After retrieving the gun, he realized Tiny had left the yard and had gone several houses away, Young testified. He went to get the dog, and afterwards, decided to return to Ballard’s apartment to socialize and drink.
Young said he slid the gun under a mattress in the front room of Ballard’s apartment, according to testimony.
Later that night, Young said Carter came up behind him, grabbed his hair and pulled his head back.
“I felt something on my throat,” Young testified. Carter said something to the effect of “Should I do it? Do you think I’ll do it?”
“I thought it was some kind of joke ... I was laughing,” Young said.
Then, he said he felt something “stinging” as it went across his throat. That was followed by “something warm” that Young said he realized was blood. “I didn’t know what to feel ... I didn’t know what to do,” he testified.
Young said he got up from that chair and moved to another chair that was closer to the bed.
He said he asked Carter “what is this about,” but Carter did not reply. Instead, he returned from the kitchen with a large knife that Carter put on Young’s lap, he said.
“I just looked at it laying there,” Young said.
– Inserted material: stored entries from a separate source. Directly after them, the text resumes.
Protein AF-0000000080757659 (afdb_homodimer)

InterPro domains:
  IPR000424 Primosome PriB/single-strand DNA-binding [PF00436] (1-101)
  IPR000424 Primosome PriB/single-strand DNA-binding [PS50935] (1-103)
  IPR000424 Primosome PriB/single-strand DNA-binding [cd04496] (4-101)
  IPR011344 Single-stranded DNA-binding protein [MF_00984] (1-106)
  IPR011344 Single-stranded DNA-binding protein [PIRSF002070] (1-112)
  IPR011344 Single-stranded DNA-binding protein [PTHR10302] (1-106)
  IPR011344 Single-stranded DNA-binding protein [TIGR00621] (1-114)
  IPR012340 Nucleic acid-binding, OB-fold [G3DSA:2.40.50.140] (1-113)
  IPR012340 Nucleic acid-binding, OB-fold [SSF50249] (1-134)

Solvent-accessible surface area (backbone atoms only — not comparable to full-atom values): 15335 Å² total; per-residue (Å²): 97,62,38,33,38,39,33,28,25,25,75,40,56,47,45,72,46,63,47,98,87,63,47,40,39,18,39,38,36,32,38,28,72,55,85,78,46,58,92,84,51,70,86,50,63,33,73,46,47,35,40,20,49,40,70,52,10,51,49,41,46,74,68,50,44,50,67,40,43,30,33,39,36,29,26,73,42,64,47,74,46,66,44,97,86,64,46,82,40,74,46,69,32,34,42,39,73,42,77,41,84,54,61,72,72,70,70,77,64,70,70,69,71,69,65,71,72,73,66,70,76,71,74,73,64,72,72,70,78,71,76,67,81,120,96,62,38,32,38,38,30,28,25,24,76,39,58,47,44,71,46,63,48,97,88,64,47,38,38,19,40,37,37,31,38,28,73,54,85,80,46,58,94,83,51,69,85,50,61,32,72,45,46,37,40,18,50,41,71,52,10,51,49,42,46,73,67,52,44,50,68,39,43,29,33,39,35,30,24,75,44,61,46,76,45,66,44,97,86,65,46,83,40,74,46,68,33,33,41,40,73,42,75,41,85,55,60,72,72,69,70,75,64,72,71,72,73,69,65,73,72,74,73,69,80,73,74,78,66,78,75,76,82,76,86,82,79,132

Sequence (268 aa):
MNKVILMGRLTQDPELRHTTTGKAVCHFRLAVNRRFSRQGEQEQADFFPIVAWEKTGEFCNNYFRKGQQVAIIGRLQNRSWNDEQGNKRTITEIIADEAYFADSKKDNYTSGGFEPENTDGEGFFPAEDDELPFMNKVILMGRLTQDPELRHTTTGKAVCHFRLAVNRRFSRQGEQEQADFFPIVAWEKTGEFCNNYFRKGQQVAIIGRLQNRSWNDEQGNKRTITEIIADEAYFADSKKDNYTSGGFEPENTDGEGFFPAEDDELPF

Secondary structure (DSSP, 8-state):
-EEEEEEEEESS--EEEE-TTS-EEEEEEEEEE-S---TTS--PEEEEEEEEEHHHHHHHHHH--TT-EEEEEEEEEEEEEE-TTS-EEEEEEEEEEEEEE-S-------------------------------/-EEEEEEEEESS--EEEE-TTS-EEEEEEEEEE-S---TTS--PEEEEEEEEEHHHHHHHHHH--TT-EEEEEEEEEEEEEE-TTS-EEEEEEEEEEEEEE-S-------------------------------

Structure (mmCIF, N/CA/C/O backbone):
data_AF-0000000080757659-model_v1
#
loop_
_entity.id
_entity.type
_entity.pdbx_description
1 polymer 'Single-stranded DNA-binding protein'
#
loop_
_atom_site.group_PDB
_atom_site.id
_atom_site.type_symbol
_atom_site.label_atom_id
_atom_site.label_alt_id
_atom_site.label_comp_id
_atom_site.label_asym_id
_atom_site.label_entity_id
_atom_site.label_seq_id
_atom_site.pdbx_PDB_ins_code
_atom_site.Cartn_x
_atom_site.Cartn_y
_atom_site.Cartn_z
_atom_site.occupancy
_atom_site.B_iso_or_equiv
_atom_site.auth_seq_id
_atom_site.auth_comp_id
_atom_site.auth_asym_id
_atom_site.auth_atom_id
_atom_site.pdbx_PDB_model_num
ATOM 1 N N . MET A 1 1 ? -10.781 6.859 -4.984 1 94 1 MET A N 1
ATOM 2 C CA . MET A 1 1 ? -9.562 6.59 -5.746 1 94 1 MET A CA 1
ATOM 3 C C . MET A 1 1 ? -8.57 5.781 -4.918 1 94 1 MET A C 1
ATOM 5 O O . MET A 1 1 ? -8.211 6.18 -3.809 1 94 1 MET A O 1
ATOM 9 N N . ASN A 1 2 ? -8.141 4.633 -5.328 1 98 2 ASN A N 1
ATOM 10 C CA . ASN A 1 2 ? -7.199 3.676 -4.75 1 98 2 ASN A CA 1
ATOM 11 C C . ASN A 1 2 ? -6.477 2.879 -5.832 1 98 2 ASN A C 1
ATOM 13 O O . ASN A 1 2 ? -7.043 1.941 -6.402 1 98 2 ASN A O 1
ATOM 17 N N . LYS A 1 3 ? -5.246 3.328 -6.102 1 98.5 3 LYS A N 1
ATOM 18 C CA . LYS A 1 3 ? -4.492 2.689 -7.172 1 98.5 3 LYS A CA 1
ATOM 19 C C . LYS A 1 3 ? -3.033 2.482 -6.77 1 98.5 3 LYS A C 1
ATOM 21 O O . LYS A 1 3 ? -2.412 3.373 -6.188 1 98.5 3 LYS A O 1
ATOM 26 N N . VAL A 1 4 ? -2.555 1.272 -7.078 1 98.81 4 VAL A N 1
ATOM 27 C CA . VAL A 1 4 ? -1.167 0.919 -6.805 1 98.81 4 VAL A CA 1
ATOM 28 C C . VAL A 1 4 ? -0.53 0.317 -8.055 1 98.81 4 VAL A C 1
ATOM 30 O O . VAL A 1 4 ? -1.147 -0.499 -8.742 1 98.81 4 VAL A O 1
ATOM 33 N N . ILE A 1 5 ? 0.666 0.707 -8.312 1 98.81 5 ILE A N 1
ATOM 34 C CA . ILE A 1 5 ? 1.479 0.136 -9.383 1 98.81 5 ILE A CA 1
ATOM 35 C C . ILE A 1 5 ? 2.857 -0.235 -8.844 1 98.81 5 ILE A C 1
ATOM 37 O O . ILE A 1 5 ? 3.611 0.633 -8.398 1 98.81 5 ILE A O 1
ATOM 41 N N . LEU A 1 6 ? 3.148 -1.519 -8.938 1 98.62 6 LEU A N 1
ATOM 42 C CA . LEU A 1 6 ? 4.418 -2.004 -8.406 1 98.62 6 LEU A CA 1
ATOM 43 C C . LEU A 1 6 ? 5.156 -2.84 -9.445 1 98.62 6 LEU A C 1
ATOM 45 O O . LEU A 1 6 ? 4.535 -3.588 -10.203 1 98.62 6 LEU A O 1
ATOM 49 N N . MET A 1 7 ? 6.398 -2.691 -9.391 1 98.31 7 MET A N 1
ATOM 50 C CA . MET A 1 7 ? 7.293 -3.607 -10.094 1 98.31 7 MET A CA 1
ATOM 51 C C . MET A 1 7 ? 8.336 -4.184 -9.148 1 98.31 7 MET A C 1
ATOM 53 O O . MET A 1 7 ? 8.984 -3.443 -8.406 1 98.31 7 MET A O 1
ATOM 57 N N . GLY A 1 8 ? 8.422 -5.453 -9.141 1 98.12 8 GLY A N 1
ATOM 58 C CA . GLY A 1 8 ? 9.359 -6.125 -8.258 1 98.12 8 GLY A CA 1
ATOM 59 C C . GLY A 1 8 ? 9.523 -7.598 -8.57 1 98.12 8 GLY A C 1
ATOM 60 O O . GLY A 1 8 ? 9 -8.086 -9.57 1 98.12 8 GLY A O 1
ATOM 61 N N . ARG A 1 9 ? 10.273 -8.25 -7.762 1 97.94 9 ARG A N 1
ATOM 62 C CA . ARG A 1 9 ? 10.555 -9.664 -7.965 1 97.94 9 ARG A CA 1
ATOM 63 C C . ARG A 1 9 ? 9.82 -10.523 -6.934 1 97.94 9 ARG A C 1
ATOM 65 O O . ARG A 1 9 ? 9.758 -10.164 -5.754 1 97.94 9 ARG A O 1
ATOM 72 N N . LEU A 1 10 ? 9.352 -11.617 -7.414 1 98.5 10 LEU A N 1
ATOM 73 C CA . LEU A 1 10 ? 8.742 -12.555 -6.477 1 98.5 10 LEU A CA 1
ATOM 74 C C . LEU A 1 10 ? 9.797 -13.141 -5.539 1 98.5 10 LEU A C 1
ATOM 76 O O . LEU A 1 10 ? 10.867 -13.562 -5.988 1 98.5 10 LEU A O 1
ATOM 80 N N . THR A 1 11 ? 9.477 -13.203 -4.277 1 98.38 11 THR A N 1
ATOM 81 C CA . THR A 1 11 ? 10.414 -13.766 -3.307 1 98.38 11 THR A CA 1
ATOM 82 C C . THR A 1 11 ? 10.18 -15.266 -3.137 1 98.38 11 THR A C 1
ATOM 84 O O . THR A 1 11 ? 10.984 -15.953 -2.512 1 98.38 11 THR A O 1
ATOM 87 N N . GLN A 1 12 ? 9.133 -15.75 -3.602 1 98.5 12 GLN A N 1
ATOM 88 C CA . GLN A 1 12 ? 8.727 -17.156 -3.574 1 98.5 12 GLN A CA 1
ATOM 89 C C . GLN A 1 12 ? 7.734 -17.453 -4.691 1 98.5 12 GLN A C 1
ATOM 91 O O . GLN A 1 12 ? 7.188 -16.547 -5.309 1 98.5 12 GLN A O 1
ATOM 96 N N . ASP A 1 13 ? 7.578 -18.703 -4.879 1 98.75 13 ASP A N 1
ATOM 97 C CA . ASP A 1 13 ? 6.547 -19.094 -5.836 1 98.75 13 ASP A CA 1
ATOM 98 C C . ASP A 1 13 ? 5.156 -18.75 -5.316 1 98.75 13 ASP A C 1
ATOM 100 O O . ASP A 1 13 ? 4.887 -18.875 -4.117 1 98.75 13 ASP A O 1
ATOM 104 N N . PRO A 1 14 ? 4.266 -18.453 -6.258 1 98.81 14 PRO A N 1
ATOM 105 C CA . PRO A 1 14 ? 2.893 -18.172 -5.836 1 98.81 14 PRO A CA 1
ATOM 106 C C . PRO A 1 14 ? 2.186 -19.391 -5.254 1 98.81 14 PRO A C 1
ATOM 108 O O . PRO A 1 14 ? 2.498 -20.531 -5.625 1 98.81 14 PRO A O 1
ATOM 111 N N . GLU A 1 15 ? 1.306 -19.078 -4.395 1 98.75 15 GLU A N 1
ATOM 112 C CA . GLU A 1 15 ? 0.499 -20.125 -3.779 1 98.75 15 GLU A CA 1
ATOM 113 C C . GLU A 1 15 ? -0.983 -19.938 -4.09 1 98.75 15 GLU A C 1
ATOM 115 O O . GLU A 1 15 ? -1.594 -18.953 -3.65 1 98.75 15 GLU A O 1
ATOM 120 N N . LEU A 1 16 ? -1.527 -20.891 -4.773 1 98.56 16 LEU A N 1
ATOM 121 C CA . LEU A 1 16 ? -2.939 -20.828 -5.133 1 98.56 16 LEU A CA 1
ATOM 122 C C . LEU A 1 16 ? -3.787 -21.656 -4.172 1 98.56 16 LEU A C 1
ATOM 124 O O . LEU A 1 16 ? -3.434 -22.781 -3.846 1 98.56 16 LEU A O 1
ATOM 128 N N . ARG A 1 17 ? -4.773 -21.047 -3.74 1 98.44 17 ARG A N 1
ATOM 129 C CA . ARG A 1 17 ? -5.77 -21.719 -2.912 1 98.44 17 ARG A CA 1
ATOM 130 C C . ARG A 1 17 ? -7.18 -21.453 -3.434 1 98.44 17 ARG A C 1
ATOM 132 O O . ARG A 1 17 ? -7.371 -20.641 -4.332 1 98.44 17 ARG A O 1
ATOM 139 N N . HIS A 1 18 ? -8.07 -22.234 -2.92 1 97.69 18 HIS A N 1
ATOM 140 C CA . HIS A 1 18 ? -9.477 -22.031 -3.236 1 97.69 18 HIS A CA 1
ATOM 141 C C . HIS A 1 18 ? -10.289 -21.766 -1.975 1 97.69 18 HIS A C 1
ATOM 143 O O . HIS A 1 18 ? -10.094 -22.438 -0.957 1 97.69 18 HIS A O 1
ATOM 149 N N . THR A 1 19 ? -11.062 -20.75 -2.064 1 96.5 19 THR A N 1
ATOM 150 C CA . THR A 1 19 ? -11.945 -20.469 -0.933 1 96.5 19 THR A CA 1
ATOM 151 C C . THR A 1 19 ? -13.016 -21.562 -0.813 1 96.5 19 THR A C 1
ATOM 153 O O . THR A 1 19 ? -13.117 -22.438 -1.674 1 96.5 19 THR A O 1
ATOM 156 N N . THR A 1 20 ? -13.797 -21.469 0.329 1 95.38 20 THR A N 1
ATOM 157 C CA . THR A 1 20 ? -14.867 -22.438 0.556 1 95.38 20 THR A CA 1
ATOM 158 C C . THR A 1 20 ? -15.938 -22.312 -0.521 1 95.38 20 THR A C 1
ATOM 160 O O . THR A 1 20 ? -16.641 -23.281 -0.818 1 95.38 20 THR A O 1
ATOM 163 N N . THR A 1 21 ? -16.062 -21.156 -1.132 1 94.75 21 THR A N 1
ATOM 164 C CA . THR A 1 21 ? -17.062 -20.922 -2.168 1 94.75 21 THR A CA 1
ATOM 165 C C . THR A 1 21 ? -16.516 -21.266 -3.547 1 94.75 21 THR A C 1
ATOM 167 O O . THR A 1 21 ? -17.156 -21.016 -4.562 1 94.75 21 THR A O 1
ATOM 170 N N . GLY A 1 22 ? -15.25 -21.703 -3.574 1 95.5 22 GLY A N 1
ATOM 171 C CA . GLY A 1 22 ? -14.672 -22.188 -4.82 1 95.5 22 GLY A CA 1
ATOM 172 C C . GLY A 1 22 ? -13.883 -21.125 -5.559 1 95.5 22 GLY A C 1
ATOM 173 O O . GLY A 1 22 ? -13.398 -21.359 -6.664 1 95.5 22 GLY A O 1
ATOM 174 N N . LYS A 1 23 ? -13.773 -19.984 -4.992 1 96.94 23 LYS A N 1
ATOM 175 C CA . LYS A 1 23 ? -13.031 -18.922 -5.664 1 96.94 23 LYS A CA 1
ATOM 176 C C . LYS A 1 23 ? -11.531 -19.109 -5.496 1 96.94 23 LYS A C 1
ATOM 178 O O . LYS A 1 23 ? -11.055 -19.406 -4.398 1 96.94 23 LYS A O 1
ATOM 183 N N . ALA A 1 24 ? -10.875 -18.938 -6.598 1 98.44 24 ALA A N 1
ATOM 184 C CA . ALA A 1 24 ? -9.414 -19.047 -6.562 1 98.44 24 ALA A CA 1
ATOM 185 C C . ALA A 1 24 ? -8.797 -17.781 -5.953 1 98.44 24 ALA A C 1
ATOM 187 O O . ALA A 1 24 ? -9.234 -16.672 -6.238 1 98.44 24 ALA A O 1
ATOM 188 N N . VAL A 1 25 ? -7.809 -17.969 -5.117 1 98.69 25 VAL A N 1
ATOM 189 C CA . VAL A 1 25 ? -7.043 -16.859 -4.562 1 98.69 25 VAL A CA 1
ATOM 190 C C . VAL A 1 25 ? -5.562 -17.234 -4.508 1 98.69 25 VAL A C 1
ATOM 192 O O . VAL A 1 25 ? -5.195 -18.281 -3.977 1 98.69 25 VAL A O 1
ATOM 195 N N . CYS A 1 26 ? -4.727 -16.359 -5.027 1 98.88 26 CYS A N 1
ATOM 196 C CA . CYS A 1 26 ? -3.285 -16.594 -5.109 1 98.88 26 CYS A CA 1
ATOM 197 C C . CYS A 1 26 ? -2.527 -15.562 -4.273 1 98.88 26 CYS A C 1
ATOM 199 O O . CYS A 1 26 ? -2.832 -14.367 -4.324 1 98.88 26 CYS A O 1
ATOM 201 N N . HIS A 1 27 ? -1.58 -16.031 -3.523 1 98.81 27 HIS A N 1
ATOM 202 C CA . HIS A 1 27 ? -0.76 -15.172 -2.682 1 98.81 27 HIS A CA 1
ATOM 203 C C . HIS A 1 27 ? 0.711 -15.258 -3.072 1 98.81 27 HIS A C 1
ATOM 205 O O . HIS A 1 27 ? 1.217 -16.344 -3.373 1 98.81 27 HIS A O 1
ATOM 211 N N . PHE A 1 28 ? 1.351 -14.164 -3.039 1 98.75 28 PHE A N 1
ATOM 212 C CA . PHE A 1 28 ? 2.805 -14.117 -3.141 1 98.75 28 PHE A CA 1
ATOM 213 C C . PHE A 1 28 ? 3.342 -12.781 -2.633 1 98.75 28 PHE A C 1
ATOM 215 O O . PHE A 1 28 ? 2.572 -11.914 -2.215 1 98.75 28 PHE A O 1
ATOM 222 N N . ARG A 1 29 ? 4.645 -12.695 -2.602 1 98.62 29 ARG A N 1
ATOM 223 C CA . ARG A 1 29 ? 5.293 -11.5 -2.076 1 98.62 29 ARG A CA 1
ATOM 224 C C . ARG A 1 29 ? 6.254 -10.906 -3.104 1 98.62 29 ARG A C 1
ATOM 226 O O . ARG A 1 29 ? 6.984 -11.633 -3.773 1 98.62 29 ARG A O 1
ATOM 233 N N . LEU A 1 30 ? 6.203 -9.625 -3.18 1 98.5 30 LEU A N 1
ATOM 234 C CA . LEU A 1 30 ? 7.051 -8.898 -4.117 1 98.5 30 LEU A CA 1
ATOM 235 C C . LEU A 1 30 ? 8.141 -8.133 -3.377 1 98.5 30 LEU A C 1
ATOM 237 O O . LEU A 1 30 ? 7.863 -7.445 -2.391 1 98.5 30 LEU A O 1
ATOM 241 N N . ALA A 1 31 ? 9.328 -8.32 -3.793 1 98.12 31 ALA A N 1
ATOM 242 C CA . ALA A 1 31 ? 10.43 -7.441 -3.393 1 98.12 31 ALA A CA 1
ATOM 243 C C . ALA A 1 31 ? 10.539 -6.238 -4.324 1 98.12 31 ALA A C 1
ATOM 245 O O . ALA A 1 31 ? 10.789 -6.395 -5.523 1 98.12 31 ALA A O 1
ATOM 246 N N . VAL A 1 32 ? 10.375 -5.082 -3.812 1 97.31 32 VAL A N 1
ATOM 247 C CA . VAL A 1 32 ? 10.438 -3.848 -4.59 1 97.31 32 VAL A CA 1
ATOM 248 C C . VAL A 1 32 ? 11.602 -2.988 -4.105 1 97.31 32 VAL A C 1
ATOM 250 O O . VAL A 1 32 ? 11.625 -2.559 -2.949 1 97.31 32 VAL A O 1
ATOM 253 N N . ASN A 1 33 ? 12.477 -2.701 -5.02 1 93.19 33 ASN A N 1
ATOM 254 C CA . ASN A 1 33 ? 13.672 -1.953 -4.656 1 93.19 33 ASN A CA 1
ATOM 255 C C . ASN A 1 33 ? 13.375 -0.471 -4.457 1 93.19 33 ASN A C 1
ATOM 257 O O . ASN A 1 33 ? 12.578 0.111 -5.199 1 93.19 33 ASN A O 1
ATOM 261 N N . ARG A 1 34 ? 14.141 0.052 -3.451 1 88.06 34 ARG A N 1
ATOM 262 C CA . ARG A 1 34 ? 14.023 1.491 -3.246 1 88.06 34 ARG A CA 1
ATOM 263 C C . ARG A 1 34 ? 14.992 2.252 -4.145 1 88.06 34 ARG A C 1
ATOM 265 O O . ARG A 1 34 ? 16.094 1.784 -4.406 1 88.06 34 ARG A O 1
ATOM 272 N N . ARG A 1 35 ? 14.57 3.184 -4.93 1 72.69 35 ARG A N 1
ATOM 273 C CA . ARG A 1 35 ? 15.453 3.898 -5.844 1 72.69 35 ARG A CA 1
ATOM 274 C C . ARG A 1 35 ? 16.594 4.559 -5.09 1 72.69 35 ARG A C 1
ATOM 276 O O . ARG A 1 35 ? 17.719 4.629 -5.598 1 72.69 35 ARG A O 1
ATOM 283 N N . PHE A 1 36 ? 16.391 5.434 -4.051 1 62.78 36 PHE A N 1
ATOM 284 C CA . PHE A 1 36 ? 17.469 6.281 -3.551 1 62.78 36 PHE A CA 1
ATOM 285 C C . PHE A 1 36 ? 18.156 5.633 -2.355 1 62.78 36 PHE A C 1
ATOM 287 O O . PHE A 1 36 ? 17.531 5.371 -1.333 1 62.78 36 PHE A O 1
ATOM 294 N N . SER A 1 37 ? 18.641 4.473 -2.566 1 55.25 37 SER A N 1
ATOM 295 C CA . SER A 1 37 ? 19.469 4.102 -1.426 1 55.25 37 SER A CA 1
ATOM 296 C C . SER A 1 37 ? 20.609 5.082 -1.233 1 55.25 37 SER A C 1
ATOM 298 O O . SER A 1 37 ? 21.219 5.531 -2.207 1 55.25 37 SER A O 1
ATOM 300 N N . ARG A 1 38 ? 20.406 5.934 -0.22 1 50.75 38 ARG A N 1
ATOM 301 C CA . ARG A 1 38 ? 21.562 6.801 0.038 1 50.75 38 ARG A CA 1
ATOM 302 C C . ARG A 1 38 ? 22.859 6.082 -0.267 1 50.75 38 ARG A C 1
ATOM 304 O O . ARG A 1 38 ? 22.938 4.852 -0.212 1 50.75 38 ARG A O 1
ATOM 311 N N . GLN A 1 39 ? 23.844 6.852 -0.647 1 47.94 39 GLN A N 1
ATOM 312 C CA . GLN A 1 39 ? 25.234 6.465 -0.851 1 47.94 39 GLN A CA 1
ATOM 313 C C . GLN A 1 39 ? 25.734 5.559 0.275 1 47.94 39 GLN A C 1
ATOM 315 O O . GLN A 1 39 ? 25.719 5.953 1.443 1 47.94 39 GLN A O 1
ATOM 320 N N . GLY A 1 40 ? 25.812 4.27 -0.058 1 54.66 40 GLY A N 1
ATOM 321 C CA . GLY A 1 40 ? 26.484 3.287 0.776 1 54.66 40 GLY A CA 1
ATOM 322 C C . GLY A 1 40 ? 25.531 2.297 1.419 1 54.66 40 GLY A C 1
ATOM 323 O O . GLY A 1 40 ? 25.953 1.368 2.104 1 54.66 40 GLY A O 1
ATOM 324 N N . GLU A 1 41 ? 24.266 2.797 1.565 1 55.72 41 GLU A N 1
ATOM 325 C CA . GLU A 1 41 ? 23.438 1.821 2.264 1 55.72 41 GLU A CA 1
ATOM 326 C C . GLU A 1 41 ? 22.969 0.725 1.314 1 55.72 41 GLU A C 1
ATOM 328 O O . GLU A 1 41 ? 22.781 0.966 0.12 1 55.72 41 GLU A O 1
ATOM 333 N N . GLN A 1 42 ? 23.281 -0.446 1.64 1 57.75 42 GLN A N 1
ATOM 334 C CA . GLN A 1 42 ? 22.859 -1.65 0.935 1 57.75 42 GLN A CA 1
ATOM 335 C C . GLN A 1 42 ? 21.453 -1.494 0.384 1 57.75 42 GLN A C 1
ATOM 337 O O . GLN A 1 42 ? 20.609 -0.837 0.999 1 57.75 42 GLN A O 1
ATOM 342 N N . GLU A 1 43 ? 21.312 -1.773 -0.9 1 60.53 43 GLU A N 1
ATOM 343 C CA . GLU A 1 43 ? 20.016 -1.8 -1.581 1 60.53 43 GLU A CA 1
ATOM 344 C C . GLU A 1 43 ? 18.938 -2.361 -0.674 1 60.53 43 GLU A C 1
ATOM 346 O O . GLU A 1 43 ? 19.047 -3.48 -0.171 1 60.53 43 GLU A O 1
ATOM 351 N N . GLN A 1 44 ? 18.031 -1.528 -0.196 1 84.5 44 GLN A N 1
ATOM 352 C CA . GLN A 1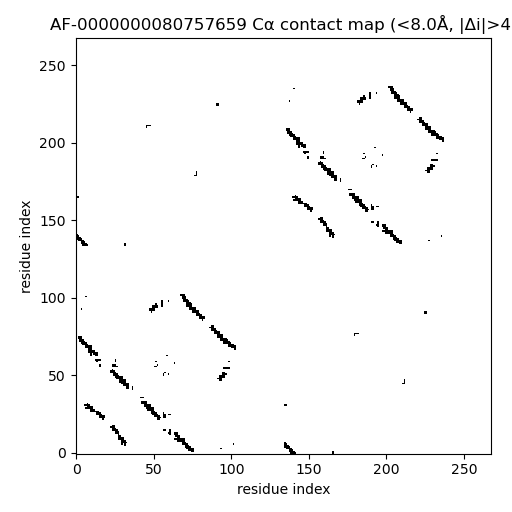 44 ? 16.938 -1.979 0.665 1 84.5 44 GLN A CA 1
ATOM 353 C C . GLN A 1 44 ? 15.664 -2.213 -0.14 1 84.5 44 GLN A C 1
ATOM 355 O O . GLN A 1 44 ? 15.422 -1.526 -1.134 1 84.5 44 GLN A O 1
ATOM 360 N N . ALA A 1 45 ? 15.141 -3.354 -0.085 1 92.69 45 ALA A N 1
ATOM 361 C CA . ALA A 1 45 ? 13.867 -3.688 -0.712 1 92.69 45 ALA A CA 1
ATOM 362 C C . ALA A 1 45 ? 12.742 -3.727 0.319 1 92.69 45 ALA A C 1
ATOM 364 O O . ALA A 1 45 ? 12.977 -4.055 1.485 1 92.69 45 ALA A O 1
ATOM 365 N N . ASP A 1 46 ? 11.695 -3.266 -0.183 1 96.19 46 ASP A N 1
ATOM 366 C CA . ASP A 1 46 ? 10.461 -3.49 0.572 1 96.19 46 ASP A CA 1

Carter “walked over and tried to put it in my hand,” but Young said he held on to the chair arms and “I wouldn’t take the knife.”
Carter then held the knife he had used to cut Young’s throat to the left side of Young’s neck, first threatening to cut his jugular vein and then his stomach, Young said.
If Young was able to control the bleeding of his jugular vein, he testified that he was told “I’ll put you in the floor,” pull a knife “across your stomach and lay your guts in the floor.”
Carter also said that once he had started a job, “he would finish a job,” Young said. Carter “said he wanted me to go home and pass out” with plans to “slit my throat while I was sleeping,” Young said of the threats that were made while Carter held a knife to the left side of his neck.
Carter cut Young the one time, and Young later went to the hospital for treatment and stitches, according to testimony.
After leaving the hospital, Young said he picked up beer and cigarettes and decided to go back to Ballard’s apartment to try and make peace with Carter.
When he arrived there on March 31, Carter was in another room. Young said he went in that room to talk and work things out, including who was responsible for his hospital bill.
Carter said “I didn’t have to worry about” paying the bill, Young said. “He said I wasn’t going to be around to worry about it.”
Young eventually left the apartment and went to a grassy area in the opposite direction of his home, where he drank a beer and smoked a cigarette. He then returned to Ballard’s “to get my stuff and see if I could make peace with Billy,” he said.
Carter was in the yard, and moved toward Young as Young walked into the yard and toward the apartment, Young said. Carter kept “looking down” and Young said he saw a knife in Carter’s hand when he looked in the same downward direction.
Young entered the apartment, and Carter followed him inside, he said. Young got his gun from under the mattress and held it in his hands on his chest, he said.
Carter then said “something about we’re going to go again,” Young said.
He then held the gun out in his right hand, “hoping he (Carter) would let me out of there,” Young said. “I had no intention of hurting him.”
But when Carter said something “about ending it” and lunged at Young, “I panicked. I heard the gun go off,” Young said. “The next thing I remember, I was running in the grass.”
Defense attorney Larry Gott asked Young if he shot Carter, and Young said he did.
Young’s first trial on the charges last year was declared a mistrial following Young’s outburst as Martinsville Circuit Court Judge Carter Greer prepared to give the case to the jury.
The retrial is expected to go to the jury today.